News
17/09/2026
Yoga per Amore torna a Barasso il 20 settembre: una mattina di benessere e solidarietà per i bambini dell’Oncoematologia pediatrica
Domenica 20 settembre alle 10, nel parco di Villa Martino, la terza edizione dell’iniziativa della Fondazione Giacomo Ascoli, realtà sostenuta anche dalla Bcc di Busto Garolfo e Buguggiate. Il ricavato finanzierà strutture, ricerca e servizi dedicati ai piccoli pazienti e alle loro famiglie

Un incontro con se stessi e con gli altri attraverso lo yoga, trasformando una mattina dedicata al benessere in un gesto concreto di solidarietà verso i bambini in cura per una patologia oncologica. Domenica 20 settembre alle 10, nel parco di Villa Martino a Barasso, torna “Yoga per Amore”, iniziativa giunta alla terza edizione e promossa a sostegno dei progetti della Fondazione Giacomo Ascoli, realtà da anni impegnata accanto ai bambini dell’Oncoematologia pediatrica di Varese e alle loro famiglie e sostenuta anche dalla Bcc di Busto Garolfo e Buguggiate.

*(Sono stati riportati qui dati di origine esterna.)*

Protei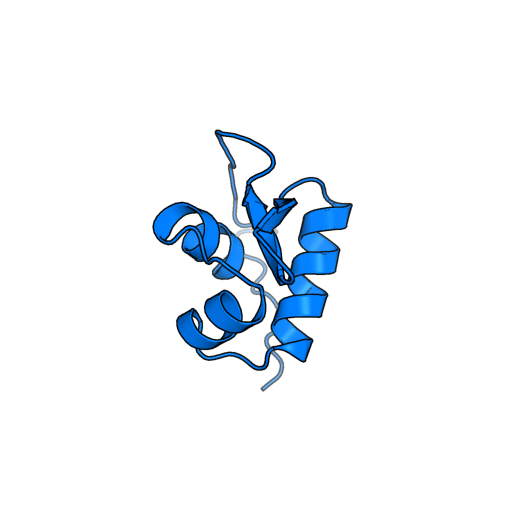n AF-D8JD39-F1 (afdb_monomer_lite)

Foldseek 3Di:
DQLLVCCVPPQAQALVRSCVVVVHDSVVSVVVVVVCVVVQQWDWDDDDPHTGIHGSDPDDDDDFDDDPNHGPPDPPDD

pLDDT: mean 88.84, std 14.23, range [37.28, 98.12]

InterPro domains:
  IPR036388 Winged helix-like DNA-binding domain superfamily [G3DSA:1.10.10.10] (1-62)
  IPR036390 Winged helix DNA-binding domain superfamily [SSF46785] (3-60)
  IPR057524 Csa3, HTH domain [PF25212] (1-60)

Sequence (78 aa):
MELVREIATTEPESVRELARRVDRDVGRVSRDLDTLYKAEVIEYEQKGRAKQPVLAHENIFVWPVVYDGSVLEENVQK

Radius of gyration: 13.69 Å; chains: 1; bounding box: 30×30×36 Å

Structure (mmCIF, N/CA/C/O backbone):
data_AF-D8JD39-F1
#
_entry.id   AF-D8JD39-F1
#
loop_
_atom_site.group_PDB
_atom_site.id
_atom_site.type_symbol
_atom_site.label_atom_id
_atom_site.label_alt_id
_atom_site.label_comp_id
_atom_site.label_asym_id
_atom_site.label_entity_id
_atom_site.label_seq_id
_atom_site.pdbx_PDB_ins_code
_atom_site.Cartn_x
_atom_site.Cartn_y
_atom_site.Cartn_z
_atom_site.occupancy
_atom_site.B_iso_or_equiv
_atom_site.auth_seq_id
_atom_site.auth_comp_id
_atom_site.auth_asym_id
_atom_site.auth_atom_id
_atom_site.pdbx_PDB_model_num
ATOM 1 N N . MET A 1 1 ? 1.194 -5.708 -8.381 1.00 78.88 1 MET A N 1
ATOM 2 C CA . MET A 1 1 ? 0.026 -5.182 -9.140 1.00 78.88 1 MET A CA 1
ATOM 3 C C . MET A 1 1 ? -1.326 -5.313 -8.450 1.00 78.88 1 MET A C 1
ATOM 5 O O . MET A 1 1 ? -2.178 -4.459 -8.661 1.00 78.88 1 MET A O 1
ATOM 9 N N . GLU A 1 2 ? -1.552 -6.381 -7.690 1.00 93.56 2 GLU A N 1
ATOM 10 C CA . GLU A 1 2 ? -2.825 -6.664 -7.014 1.00 93.56 2 GLU A CA 1
ATOM 11 C C . GLU A 1 2 ? -3.410 -5.462 -6.246 1.00 93.56 2 GLU A C 1
ATOM 13 O O . GLU A 1 2 ? -4.539 -5.076 -6.517 1.00 93.56 2 GLU A O 1
ATOM 18 N N . LEU A 1 3 ? -2.623 -4.806 -5.381 1.00 95.94 3 LEU A N 1
ATOM 19 C CA . LEU A 1 3 ? -3.109 -3.702 -4.537 1.00 95.94 3 LEU A CA 1
ATOM 20 C C . LEU A 1 3 ? -3.628 -2.494 -5.331 1.00 95.94 3 LEU A C 1
ATOM 22 O O . LEU A 1 3 ? -4.684 -1.969 -5.005 1.00 95.94 3 LEU A O 1
ATOM 26 N N . VAL A 1 4 ? -2.909 -2.063 -6.375 1.00 95.50 4 VAL A N 1
ATOM 27 C CA . VAL A 1 4 ? -3.316 -0.916 -7.212 1.00 95.50 4 VAL A CA 1
ATOM 28 C C . VAL A 1 4 ? -4.640 -1.212 -7.912 1.00 95.50 4 VAL A C 1
ATOM 30 O O . VAL A 1 4 ? -5.525 -0.362 -7.934 1.00 95.50 4 VAL A O 1
ATOM 33 N N . ARG A 1 5 ? -4.797 -2.434 -8.441 1.00 94.19 5 ARG A N 1
ATOM 34 C CA . ARG A 1 5 ? -6.055 -2.861 -9.063 1.00 94.19 5 ARG A CA 1
ATOM 35 C C . ARG A 1 5 ? -7.195 -2.889 -8.058 1.00 94.19 5 ARG A C 1
ATOM 37 O O . ARG A 1 5 ? -8.238 -2.321 -8.341 1.00 94.19 5 ARG A O 1
ATOM 44 N N . GLU A 1 6 ? -6.980 -3.491 -6.894 1.00 97.38 6 GLU A N 1
ATOM 45 C CA . GLU A 1 6 ? -8.030 -3.630 -5.886 1.00 97.38 6 GLU A CA 1
ATOM 46 C C . GLU A 1 6 ? -8.486 -2.270 -5.331 1.00 97.38 6 GLU A C 1
ATOM 48 O O . GLU A 1 6 ? -9.682 -2.062 -5.120 1.00 97.38 6 GLU A O 1
ATOM 53 N N . ILE A 1 7 ? -7.560 -1.319 -5.143 1.00 96.81 7 ILE A N 1
ATOM 54 C CA . ILE A 1 7 ? -7.893 0.065 -4.765 1.00 96.81 7 ILE A CA 1
ATOM 55 C C . ILE A 1 7 ? -8.756 0.718 -5.849 1.00 96.81 7 ILE A C 1
ATOM 57 O O . ILE A 1 7 ? -9.789 1.295 -5.521 1.00 96.81 7 ILE A O 1
ATOM 61 N N . ALA A 1 8 ? -8.371 0.577 -7.122 1.00 94.19 8 ALA A N 1
ATOM 62 C CA . ALA A 1 8 ? -9.102 1.148 -8.252 1.00 94.19 8 ALA A CA 1
ATOM 63 C C . ALA A 1 8 ? -10.520 0.575 -8.411 1.00 94.19 8 ALA A C 1
ATOM 65 O O . ALA A 1 8 ? -11.415 1.271 -8.877 1.00 94.19 8 ALA A O 1
ATOM 66 N N . THR A 1 9 ? -10.726 -0.702 -8.073 1.00 95.12 9 THR A N 1
ATOM 67 C CA . THR A 1 9 ? -12.005 -1.387 -8.305 1.00 95.12 9 THR A CA 1
ATOM 68 C C . THR A 1 9 ? -12.942 -1.370 -7.110 1.00 95.12 9 THR A C 1
ATOM 70 O O . THR A 1 9 ? -14.147 -1.524 -7.296 1.00 95.12 9 THR A O 1
ATOM 73 N N . THR A 1 10 ? -12.417 -1.261 -5.888 1.00 96.00 10 THR A N 1
ATOM 74 C CA . THR A 1 10 ? -13.227 -1.451 -4.673 1.00 96.00 10 THR A CA 1
ATOM 75 C C . THR A 1 10 ? -13.243 -0.273 -3.719 1.00 96.00 10 THR A C 1
ATOM 77 O O . THR A 1 10 ? -14.070 -0.290 -2.810 1.00 96.00 10 THR A O 1
ATOM 80 N N . GLU A 1 11 ? -12.363 0.716 -3.909 1.00 94.88 11 GLU A N 1
ATOM 81 C CA . GLU A 1 11 ? -12.253 1.900 -3.046 1.00 94.88 11 GLU A CA 1
ATOM 82 C C . GLU A 1 11 ? -12.296 1.544 -1.544 1.00 94.88 11 GLU A C 1
ATOM 84 O O . GLU A 1 11 ? -13.155 2.025 -0.797 1.00 94.88 11 GLU A O 1
ATOM 89 N N . PRO A 1 12 ? -11.395 0.660 -1.073 1.00 96.25 12 PRO A N 1
ATOM 90 C CA . PRO A 1 12 ? -11.461 0.111 0.277 1.00 96.25 12 PRO A CA 1
ATOM 91 C C . PRO A 1 12 ? -11.388 1.232 1.312 1.00 96.25 12 PRO A C 1
ATOM 93 O O . PRO A 1 12 ? -10.550 2.121 1.206 1.00 96.25 12 PRO A O 1
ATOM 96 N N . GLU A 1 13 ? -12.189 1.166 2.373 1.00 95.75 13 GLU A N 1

L'appuntamento propone un workshop di pratica di consapevolezza yogica, pensato per facilitare un incontro più consapevole e amorevole con se stessi e con gli altri. Una pratica aperta a quanti desiderano condividere un momento di attenzione al proprio benessere, ma soprattutto contribuire a una causa che coinvolge bambini, adolescenti e famiglie chiamati ad affrontare il difficile percorso della malattia e delle cure.

Per partecipare è necessaria l’iscrizione inviando una mail a info@fondazionegiacomoascoli.it

. È consigliato un abbigliamento comodo ed è necessario portare con sé il tappetino per la pratica. Il ricavato dell’iniziativa sarà interamente destinato ai progetti della Fondazione Giacomo Ascoli, dalle strutture alla ricerca fino ai numerosi servizi messi a disposizione dei piccoli pazienti e dei loro familiari.

La Fondazione Giacomo Ascoli è nata il 6 maggio 2006, in onore e in memoria di Giacomo Ascoli, scomparso nel 2005, a soli 12 anni, a causa di un linfoma non Hodgkin. Da allora l'organizzazione lavora con l'obiettivo di offrire a bambini e adolescenti affetti da patologie oncoematologiche un'assistenza medica e un sostegno psicologico sempre più qualificati, contribuendo a garantire maggiori possibilità di guarigione e una migliore qualità della vita durante il periodo delle cure presso la Struttura dipartimentale di Oncoematologia pediatrica dell’Ospedale Del Ponte di Varese.

Un impegno che negli anni si è tradotto in investimenti nella ricerca, servizi alle famiglie e realizzazione di strutture ospedaliere e di accoglienza. Tra i progetti già realizzati figurano il Day Center Giacomo Ascoli per l’Oncoematologia pediatrica dell’Ospedale Del Ponte e Il Faro di largo Flaiano, struttura nata per offrire un punto di riferimento e di accoglienza a chi si prende cura dei bambini.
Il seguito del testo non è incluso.